◆ **YOUR ASSIGNMENT**:
The answer is to be an exact copy of the lines below running from the line with "ATOM 22 O O" down to the line with "ATOM 43 O O", both ends included, and nothing more.

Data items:
▬▬▬

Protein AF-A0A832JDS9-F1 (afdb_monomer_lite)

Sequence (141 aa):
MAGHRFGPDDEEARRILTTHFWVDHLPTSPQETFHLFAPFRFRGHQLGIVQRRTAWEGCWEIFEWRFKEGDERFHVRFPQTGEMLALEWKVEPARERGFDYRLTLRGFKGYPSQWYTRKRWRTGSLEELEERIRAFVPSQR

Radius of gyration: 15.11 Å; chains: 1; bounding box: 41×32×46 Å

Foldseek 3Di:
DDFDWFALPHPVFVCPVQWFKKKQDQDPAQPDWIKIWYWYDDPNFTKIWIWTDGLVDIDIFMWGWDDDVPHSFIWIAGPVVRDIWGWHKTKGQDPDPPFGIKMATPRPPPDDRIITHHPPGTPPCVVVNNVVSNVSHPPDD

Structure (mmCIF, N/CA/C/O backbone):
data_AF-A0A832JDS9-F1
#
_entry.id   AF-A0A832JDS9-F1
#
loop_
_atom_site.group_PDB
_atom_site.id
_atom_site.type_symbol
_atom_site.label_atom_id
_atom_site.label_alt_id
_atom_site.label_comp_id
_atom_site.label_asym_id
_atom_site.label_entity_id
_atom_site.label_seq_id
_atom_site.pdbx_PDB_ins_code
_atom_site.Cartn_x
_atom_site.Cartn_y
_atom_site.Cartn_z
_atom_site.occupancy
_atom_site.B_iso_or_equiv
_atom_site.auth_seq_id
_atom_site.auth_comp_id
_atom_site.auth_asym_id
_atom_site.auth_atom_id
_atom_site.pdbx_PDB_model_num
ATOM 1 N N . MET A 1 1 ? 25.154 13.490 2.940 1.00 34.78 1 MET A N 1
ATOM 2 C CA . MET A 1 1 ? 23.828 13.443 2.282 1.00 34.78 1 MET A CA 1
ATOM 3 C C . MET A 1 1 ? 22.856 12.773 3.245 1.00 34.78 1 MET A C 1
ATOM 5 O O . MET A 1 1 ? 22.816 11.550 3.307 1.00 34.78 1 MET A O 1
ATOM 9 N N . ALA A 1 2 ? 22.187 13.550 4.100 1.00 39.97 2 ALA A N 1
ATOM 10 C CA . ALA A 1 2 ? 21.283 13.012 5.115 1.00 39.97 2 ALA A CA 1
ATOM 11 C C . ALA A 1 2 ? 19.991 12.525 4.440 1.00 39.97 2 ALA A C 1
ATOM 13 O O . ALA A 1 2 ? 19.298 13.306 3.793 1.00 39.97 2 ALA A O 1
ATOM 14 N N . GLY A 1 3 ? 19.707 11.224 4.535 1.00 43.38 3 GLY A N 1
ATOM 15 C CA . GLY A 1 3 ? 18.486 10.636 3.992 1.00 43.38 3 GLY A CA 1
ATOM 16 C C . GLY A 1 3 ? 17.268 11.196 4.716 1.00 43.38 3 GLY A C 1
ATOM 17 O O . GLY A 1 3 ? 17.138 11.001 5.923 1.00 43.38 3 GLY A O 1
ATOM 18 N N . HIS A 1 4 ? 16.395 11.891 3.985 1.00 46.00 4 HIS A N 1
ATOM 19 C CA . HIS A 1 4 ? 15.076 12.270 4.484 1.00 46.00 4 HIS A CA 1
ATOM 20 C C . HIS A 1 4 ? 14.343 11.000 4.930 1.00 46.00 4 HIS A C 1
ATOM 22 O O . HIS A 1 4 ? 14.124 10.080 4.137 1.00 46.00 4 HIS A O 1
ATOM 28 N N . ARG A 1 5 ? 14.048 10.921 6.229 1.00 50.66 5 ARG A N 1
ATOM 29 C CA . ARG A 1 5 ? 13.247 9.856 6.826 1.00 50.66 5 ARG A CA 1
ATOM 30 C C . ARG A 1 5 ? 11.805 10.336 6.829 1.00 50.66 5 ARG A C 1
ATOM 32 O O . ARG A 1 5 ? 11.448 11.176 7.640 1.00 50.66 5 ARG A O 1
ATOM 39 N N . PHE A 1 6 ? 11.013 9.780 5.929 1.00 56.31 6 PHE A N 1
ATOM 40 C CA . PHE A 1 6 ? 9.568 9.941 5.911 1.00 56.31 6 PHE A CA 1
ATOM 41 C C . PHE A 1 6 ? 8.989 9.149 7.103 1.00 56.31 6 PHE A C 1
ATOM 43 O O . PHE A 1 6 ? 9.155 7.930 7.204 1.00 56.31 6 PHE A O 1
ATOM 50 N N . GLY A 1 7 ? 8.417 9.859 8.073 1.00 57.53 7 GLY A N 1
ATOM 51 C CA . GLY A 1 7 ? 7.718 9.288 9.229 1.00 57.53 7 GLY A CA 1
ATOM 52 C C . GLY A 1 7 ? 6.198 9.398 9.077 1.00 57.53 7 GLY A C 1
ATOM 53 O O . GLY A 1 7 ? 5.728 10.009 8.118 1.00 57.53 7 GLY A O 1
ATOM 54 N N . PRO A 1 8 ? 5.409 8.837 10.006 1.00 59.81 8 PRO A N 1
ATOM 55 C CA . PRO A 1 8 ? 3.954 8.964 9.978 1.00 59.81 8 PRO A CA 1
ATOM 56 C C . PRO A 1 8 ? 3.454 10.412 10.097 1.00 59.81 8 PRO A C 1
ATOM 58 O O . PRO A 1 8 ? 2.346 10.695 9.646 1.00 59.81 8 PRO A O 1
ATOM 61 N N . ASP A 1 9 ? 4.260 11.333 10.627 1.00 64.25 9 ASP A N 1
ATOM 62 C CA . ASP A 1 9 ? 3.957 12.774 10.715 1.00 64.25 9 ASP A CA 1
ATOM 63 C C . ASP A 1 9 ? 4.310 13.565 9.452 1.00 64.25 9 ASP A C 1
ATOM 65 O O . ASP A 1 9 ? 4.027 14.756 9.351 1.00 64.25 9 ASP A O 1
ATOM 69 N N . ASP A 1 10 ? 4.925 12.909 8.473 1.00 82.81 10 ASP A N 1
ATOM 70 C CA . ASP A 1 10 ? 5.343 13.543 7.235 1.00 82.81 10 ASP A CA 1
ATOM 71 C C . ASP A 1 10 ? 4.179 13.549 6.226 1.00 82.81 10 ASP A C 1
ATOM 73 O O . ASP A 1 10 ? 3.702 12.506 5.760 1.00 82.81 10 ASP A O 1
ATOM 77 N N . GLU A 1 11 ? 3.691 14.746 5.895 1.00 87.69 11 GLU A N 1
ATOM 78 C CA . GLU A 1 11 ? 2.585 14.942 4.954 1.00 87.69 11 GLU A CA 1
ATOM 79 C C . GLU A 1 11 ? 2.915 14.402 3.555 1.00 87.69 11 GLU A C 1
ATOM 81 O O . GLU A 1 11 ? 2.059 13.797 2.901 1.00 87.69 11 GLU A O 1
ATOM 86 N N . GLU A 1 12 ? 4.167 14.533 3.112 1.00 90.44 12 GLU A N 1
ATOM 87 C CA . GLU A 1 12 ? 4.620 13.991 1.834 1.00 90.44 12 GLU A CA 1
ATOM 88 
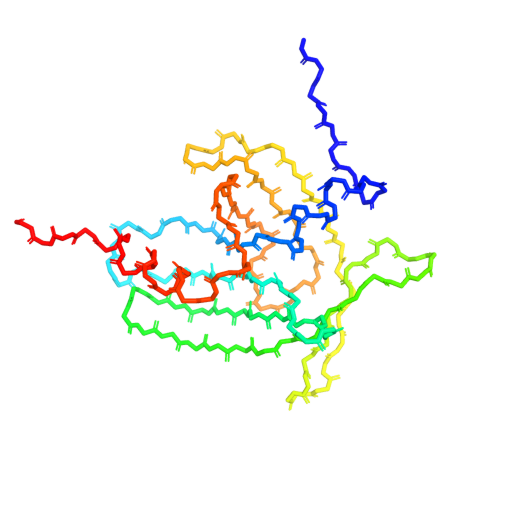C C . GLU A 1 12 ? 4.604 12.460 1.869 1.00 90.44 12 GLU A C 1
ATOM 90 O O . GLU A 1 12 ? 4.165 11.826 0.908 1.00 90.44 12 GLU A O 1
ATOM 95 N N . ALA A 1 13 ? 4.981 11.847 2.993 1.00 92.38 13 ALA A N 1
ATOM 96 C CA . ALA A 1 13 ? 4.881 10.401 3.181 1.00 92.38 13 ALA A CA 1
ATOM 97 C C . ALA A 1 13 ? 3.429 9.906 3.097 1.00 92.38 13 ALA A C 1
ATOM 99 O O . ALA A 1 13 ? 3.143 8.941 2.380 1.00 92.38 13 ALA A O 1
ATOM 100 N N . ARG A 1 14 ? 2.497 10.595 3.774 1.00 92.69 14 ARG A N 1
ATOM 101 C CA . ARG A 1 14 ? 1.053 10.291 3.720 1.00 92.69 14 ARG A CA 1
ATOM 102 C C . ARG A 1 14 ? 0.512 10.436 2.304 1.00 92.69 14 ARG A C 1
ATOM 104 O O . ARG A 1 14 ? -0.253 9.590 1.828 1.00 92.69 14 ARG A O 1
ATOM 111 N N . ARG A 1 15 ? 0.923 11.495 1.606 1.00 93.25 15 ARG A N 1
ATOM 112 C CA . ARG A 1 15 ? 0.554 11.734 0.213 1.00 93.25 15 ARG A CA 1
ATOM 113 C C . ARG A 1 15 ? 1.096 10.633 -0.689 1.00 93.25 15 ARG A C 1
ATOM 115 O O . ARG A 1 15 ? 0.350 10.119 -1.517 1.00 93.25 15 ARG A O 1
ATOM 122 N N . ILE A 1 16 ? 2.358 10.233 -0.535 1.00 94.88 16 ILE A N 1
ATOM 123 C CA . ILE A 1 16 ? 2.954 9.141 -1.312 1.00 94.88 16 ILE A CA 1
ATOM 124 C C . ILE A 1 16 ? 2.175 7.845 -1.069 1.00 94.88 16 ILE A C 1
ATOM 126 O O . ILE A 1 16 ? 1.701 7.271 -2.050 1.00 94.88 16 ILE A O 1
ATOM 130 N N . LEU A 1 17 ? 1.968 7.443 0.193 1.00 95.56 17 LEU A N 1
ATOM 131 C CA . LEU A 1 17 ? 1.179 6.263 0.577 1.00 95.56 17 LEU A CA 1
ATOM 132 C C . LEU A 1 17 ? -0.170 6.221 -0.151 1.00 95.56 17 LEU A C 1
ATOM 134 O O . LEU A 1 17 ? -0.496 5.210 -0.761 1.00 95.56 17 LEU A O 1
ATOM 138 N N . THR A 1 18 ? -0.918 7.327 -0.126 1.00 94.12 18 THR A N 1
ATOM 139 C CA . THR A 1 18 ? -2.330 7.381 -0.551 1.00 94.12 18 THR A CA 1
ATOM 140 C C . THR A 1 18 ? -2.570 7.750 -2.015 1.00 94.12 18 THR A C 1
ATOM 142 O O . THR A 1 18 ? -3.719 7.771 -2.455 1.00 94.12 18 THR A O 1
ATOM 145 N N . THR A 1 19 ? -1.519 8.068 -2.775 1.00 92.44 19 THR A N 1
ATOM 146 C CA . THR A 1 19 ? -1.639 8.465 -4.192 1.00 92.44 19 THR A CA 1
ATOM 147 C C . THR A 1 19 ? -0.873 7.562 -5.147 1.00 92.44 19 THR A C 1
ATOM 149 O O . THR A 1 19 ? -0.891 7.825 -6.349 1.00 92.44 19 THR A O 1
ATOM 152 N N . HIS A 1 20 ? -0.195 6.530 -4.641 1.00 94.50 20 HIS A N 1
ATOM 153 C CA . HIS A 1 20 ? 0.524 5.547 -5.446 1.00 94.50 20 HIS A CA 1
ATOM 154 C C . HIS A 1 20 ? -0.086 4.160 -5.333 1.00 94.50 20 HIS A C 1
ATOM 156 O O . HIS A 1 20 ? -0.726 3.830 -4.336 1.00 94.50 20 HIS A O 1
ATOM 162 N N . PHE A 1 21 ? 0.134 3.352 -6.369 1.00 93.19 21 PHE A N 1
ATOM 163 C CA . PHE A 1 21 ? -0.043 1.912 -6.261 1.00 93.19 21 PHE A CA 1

▬▬▬

◆ **SOLUTION TO THE PROBLEM**:
ATOM 22 O O . HIS A 1 4 ? 14.124 10.080 4.137 1.00 46.00 4 HIS A O 1
ATOM 28 N N . ARG A 1 5 ? 14.048 10.921 6.229 1.00 50.66 5 ARG A N 1
ATOM 29 C CA . ARG A 1 5 ? 13.247 9.856 6.826 1.00 50.66 5 ARG A CA 1
ATOM 30 C C . ARG A 1 5 ? 11.805 10.336 6.829 1.00 50.66 5 ARG A C 1
ATOM 32 O O . ARG A 1 5 ? 11.448 11.176 7.640 1.00 50.66 5 ARG A O 1
ATOM 39 N N . PHE A 1 6 ? 11.013 9.780 5.929 1.00 56.31 6 PHE A N 1
ATOM 40 C CA . PHE A 1 6 ? 9.568 9.941 5.911 1.00 56.31 6 PHE A CA 1
ATOM 41 C C . PHE A 1 6 ? 8.989 9.149 7.103 1.00 56.31 6 PHE A C 1
ATOM 43 O O . PHE A 1 6 ? 9.155 7.930 7.204 1.00 56.31 6 PHE A O 1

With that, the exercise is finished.